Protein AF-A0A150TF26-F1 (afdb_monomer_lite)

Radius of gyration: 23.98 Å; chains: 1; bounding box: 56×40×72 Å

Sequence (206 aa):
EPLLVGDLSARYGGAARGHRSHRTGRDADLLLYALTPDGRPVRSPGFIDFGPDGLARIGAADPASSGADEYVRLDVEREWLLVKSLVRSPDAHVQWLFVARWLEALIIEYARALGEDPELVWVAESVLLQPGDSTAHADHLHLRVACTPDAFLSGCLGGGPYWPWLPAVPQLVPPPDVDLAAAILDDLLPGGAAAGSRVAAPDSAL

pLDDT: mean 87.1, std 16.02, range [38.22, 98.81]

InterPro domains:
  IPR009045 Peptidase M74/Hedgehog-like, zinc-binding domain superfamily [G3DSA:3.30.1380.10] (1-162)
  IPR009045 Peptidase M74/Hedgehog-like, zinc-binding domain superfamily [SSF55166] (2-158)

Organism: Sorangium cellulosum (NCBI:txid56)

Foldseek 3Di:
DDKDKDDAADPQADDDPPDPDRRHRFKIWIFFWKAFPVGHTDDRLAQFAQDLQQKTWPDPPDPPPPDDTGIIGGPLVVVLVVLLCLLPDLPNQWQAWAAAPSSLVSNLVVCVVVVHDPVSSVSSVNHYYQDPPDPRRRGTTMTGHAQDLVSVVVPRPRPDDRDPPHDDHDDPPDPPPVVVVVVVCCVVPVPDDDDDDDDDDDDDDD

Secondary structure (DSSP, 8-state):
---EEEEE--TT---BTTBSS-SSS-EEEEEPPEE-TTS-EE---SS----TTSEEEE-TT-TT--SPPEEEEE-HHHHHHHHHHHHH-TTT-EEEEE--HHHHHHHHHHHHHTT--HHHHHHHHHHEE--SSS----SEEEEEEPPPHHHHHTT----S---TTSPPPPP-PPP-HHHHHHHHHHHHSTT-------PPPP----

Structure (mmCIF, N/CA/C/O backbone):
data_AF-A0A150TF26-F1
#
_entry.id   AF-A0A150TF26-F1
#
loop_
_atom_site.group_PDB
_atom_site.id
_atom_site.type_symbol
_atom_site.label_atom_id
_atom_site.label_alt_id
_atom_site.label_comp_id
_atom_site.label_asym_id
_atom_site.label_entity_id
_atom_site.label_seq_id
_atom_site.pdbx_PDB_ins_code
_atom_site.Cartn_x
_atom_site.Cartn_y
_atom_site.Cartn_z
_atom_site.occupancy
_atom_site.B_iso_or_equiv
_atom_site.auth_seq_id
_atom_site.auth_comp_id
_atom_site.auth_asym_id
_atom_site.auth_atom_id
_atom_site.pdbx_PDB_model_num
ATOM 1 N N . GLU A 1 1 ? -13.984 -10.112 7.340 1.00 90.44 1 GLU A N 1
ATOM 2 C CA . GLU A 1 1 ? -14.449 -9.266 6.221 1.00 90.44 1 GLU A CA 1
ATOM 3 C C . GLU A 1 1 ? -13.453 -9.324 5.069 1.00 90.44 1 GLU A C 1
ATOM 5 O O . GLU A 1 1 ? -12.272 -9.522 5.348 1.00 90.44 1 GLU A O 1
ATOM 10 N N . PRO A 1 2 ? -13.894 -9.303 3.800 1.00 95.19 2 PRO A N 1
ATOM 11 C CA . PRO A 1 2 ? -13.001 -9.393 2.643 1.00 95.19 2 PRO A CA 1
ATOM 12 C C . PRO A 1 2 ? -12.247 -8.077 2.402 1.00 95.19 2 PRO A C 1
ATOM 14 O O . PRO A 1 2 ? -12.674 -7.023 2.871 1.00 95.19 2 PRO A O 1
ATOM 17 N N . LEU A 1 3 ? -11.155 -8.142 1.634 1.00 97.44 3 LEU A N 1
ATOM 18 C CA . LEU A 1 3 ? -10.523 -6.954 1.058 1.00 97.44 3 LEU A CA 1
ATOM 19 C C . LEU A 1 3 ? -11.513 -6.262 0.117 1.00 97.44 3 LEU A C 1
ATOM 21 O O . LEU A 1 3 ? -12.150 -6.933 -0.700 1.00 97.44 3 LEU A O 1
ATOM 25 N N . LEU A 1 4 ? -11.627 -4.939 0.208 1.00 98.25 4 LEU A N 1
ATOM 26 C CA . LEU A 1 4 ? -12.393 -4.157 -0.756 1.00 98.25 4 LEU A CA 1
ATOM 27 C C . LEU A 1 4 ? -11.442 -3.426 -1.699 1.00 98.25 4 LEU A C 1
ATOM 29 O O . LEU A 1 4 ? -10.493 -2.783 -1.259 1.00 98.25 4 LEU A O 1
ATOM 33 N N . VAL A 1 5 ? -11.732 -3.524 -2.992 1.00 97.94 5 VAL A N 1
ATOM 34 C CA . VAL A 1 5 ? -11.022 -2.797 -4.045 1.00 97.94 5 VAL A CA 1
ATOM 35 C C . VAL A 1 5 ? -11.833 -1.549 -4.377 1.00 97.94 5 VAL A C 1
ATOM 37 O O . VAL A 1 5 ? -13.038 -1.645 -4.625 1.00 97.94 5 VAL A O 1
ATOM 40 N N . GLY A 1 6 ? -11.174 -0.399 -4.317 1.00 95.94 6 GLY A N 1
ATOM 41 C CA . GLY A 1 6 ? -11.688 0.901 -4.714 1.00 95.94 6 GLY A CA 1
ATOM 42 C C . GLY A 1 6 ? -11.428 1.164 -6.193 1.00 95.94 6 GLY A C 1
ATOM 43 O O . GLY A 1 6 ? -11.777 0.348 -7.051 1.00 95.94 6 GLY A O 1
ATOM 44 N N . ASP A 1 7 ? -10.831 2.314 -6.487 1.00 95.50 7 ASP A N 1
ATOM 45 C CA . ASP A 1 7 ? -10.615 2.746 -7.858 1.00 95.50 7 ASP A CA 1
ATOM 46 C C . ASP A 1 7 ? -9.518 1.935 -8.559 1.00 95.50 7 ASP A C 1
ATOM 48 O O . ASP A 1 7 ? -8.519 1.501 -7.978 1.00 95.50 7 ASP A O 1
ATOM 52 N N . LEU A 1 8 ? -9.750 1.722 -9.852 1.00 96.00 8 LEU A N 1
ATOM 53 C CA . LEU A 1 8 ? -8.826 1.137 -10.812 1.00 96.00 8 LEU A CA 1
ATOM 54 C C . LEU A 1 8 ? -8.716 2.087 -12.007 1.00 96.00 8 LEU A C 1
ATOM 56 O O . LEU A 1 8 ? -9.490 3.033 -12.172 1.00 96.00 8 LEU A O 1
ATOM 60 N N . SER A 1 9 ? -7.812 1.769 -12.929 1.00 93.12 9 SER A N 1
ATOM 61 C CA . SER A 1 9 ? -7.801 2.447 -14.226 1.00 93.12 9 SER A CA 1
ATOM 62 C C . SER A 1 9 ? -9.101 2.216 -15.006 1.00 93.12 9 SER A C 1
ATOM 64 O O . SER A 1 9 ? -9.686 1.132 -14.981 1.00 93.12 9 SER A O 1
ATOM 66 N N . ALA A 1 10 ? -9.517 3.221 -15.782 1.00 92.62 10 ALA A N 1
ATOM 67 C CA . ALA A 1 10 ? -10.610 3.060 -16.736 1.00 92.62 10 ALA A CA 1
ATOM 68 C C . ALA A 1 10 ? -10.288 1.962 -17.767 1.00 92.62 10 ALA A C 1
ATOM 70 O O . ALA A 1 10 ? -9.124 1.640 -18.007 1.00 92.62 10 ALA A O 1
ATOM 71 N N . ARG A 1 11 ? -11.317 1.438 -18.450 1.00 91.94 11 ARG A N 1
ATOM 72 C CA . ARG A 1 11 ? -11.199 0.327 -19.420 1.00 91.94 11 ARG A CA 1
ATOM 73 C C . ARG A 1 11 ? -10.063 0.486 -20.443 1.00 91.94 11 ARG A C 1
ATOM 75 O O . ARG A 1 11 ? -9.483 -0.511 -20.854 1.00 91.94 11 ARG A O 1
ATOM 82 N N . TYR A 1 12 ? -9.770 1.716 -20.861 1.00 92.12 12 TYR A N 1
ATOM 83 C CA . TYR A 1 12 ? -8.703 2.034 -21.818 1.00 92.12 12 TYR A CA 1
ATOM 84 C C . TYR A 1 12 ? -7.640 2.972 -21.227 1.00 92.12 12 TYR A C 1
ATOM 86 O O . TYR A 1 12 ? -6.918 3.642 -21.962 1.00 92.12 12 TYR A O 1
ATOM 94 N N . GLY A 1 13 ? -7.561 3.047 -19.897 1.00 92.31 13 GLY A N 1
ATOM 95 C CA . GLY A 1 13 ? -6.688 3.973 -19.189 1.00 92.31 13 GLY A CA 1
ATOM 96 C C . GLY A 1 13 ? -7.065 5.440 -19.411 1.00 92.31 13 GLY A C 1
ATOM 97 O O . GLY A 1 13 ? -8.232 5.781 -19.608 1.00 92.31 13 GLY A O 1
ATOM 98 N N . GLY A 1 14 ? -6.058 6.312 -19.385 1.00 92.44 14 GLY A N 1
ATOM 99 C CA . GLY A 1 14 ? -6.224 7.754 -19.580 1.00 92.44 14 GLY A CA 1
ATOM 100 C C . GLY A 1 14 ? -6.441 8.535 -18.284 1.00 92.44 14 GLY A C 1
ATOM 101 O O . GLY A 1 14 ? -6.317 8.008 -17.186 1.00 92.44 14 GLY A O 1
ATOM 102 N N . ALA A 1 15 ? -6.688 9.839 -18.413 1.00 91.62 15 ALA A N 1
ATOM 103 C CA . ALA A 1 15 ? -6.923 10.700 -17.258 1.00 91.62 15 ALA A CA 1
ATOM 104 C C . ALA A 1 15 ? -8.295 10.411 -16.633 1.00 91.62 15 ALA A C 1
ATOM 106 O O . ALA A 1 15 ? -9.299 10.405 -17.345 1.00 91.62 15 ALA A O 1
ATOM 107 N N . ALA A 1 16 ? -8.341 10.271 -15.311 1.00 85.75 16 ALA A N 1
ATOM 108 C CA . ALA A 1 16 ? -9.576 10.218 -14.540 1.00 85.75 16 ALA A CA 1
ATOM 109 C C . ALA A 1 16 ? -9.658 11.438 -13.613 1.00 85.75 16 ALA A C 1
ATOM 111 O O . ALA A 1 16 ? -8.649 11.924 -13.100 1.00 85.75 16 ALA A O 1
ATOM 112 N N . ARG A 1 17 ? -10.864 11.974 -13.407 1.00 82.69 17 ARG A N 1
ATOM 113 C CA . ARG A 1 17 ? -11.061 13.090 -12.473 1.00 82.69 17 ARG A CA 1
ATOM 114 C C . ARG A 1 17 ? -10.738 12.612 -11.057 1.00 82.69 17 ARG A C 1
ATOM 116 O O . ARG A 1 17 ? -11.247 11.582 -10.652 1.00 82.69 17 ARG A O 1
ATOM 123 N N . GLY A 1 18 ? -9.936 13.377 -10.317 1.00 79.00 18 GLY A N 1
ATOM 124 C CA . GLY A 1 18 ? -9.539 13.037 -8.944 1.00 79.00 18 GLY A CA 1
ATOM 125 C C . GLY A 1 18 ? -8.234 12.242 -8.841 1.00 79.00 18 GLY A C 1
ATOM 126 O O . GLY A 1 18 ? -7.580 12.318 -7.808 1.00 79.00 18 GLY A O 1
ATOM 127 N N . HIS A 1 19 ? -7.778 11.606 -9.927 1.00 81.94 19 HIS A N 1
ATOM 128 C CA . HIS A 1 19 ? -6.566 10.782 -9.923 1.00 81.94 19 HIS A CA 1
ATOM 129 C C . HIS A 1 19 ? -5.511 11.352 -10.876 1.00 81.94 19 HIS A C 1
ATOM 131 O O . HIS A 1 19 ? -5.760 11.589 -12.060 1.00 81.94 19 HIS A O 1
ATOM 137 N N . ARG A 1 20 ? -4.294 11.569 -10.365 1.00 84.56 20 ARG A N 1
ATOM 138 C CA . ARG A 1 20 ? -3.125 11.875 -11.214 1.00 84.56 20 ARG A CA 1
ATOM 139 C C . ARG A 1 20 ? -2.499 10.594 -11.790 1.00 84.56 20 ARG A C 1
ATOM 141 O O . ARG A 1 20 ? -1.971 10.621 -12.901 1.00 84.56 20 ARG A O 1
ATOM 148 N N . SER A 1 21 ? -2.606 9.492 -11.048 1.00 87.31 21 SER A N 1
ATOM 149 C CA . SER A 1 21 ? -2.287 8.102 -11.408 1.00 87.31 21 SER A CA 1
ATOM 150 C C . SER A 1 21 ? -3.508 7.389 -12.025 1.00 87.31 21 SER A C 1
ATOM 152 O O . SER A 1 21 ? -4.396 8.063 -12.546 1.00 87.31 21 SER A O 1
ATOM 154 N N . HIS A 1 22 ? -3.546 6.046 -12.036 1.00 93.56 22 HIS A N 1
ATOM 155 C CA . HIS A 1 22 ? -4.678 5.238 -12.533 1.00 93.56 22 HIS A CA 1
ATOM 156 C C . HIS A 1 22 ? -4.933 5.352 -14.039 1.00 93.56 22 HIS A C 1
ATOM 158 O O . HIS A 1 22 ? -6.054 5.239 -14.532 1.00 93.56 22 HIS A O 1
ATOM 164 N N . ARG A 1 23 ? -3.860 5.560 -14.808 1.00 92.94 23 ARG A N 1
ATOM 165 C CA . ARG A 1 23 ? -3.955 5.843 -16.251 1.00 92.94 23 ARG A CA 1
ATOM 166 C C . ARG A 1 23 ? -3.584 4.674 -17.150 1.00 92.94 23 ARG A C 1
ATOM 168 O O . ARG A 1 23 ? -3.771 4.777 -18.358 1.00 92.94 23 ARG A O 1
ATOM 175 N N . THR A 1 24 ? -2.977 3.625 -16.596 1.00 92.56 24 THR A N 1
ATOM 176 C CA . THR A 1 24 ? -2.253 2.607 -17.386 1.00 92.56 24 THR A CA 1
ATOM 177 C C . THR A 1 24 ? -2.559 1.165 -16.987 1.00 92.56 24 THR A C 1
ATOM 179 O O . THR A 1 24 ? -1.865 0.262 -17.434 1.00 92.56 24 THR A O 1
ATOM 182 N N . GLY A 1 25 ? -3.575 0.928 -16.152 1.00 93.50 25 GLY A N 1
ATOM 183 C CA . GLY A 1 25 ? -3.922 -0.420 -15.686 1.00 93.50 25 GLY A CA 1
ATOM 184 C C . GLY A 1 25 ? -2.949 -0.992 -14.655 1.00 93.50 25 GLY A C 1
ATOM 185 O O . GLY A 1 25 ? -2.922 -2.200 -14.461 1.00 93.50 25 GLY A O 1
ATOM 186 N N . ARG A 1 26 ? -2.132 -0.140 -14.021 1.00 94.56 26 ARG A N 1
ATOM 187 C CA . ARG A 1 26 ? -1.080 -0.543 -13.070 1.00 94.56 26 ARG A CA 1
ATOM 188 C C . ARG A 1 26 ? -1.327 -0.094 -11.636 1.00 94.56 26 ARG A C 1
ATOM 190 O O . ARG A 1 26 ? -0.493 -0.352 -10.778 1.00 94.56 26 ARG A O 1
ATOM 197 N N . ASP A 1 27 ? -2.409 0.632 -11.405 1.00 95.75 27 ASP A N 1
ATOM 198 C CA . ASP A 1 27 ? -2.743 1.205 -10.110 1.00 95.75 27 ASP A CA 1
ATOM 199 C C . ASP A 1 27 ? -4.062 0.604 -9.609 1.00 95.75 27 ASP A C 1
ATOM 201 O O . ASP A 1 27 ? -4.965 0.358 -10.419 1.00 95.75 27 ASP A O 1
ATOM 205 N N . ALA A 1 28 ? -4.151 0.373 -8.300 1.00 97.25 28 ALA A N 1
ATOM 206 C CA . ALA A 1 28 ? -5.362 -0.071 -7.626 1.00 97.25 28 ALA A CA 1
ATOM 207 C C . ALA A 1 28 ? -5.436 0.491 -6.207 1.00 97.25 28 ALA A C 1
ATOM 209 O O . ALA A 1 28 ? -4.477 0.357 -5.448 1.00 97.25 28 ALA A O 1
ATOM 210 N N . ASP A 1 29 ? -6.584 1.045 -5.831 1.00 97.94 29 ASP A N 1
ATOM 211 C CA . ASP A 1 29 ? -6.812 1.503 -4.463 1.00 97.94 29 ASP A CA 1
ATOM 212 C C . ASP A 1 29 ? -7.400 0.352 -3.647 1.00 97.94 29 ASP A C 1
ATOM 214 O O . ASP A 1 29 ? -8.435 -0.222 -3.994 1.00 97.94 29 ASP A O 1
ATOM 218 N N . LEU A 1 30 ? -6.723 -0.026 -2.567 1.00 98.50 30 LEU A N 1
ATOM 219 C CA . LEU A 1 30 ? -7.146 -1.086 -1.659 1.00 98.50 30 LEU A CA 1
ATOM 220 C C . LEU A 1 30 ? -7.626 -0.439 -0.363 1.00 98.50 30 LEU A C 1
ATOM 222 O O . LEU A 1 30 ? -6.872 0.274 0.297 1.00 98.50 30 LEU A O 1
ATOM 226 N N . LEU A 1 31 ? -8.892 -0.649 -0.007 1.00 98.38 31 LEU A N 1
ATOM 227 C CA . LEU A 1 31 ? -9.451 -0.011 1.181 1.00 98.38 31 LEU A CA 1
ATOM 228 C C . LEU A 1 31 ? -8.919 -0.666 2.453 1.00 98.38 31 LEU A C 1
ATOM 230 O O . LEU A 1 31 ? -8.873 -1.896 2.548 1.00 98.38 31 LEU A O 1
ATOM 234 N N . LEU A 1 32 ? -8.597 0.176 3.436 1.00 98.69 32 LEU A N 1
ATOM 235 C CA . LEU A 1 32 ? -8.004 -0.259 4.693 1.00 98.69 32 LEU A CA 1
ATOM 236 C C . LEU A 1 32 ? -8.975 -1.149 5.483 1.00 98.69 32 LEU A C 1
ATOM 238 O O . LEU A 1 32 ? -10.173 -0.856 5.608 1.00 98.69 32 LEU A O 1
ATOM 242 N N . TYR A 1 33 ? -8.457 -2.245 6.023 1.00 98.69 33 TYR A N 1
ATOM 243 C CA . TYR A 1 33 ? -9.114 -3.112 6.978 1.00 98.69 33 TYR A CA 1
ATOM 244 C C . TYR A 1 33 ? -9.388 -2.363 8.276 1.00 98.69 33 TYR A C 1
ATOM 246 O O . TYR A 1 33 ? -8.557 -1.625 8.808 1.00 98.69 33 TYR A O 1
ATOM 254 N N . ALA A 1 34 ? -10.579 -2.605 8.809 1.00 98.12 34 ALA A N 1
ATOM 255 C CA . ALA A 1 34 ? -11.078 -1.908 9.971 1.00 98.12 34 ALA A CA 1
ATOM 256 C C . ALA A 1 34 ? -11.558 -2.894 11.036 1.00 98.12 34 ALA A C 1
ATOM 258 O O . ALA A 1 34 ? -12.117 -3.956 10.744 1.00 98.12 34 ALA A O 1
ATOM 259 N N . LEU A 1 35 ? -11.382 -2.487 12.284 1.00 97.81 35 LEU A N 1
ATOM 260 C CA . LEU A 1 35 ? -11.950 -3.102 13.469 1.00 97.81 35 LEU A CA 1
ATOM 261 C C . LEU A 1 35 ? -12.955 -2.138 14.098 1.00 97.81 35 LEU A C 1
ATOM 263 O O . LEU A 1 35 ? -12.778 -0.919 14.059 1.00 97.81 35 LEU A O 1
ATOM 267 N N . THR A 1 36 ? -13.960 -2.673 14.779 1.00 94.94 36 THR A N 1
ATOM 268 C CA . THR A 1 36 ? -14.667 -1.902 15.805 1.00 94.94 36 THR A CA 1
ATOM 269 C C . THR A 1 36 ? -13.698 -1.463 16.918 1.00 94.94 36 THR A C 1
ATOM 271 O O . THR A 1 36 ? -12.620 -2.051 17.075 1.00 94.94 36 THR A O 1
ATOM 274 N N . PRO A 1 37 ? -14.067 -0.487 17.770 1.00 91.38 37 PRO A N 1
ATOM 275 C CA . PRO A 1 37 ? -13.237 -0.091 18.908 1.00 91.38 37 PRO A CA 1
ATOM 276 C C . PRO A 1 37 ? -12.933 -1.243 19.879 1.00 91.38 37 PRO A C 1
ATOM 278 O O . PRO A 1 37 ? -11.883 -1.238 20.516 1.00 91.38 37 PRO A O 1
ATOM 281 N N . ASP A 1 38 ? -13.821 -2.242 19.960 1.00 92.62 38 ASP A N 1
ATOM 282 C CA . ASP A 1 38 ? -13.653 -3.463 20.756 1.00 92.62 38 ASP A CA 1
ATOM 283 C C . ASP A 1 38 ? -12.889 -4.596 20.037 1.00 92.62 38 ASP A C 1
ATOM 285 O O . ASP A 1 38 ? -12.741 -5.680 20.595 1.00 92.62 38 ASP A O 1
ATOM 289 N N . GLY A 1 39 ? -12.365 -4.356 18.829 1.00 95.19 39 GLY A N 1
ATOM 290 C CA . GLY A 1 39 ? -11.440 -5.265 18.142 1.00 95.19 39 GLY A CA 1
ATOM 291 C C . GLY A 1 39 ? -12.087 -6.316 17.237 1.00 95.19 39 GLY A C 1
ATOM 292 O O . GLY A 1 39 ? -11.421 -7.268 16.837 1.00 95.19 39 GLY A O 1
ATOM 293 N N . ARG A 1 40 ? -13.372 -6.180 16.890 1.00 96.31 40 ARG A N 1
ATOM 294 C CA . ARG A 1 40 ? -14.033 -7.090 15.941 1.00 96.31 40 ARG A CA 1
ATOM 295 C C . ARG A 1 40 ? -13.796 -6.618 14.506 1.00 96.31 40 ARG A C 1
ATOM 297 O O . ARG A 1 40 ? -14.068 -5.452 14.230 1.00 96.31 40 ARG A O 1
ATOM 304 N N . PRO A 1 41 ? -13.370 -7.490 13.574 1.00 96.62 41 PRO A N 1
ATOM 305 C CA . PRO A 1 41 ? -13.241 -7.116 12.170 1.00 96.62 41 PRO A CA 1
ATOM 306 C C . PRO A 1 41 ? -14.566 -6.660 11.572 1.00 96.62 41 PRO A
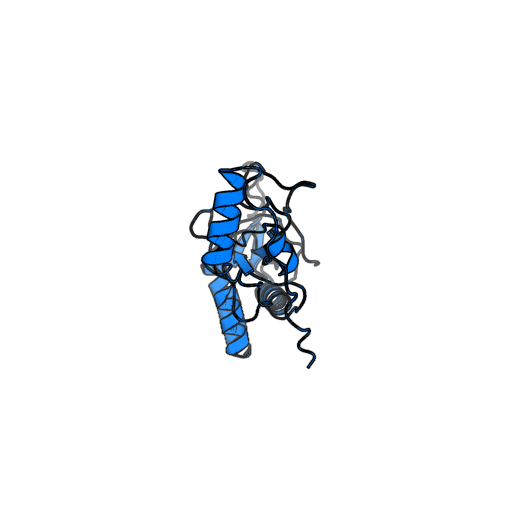 C 1
ATOM 308 O O . PRO A 1 41 ? -15.578 -7.352 11.694 1.00 96.62 41 PRO A O 1
ATOM 311 N N . VAL A 1 42 ? -14.537 -5.523 10.883 1.00 95.81 42 VAL A N 1
ATOM 312 C CA . VAL A 1 42 ? -15.676 -4.963 10.152 1.00 95.81 42 VAL A CA 1
ATOM 313 C C . VAL A 1 42 ? -15.319 -4.734 8.695 1.00 95.81 42 VAL A C 1
ATOM 315 O O . VAL A 1 42 ? -14.153 -4.718 8.295 1.00 95.81 42 VAL A O 1
ATOM 318 N N . ARG A 1 43 ? -16.355 -4.642 7.859 1.00 95.69 43 ARG A N 1
ATOM 319 C CA . ARG A 1 43 ? -16.174 -4.345 6.446 1.00 95.69 43 ARG A CA 1
ATOM 320 C C . ARG A 1 43 ? -15.632 -2.928 6.365 1.00 95.69 43 ARG A C 1
ATOM 322 O O . ARG A 1 43 ? -16.111 -2.066 7.099 1.00 95.69 43 ARG A O 1
ATOM 329 N N . SER A 1 44 ? -14.653 -2.701 5.490 1.00 95.50 44 SER A N 1
ATOM 330 C CA . SER A 1 44 ? -14.061 -1.372 5.362 1.00 95.50 44 SER A CA 1
ATOM 331 C C . SER A 1 44 ? -15.159 -0.322 5.109 1.00 95.50 44 SER A C 1
ATOM 333 O O . SER A 1 44 ? -16.022 -0.547 4.247 1.00 95.50 44 SER A O 1
ATOM 335 N N . PRO A 1 45 ? -15.163 0.792 5.861 1.00 93.00 45 PRO A N 1
ATOM 336 C CA . PRO A 1 45 ? -16.166 1.851 5.741 1.00 93.00 45 PRO A CA 1
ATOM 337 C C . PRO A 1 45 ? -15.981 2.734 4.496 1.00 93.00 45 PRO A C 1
————————
- [Task to complete] For the material, find the number of lines holding the word "superfamily" and give that figure and nothing more.

- [Solution for this problem] 2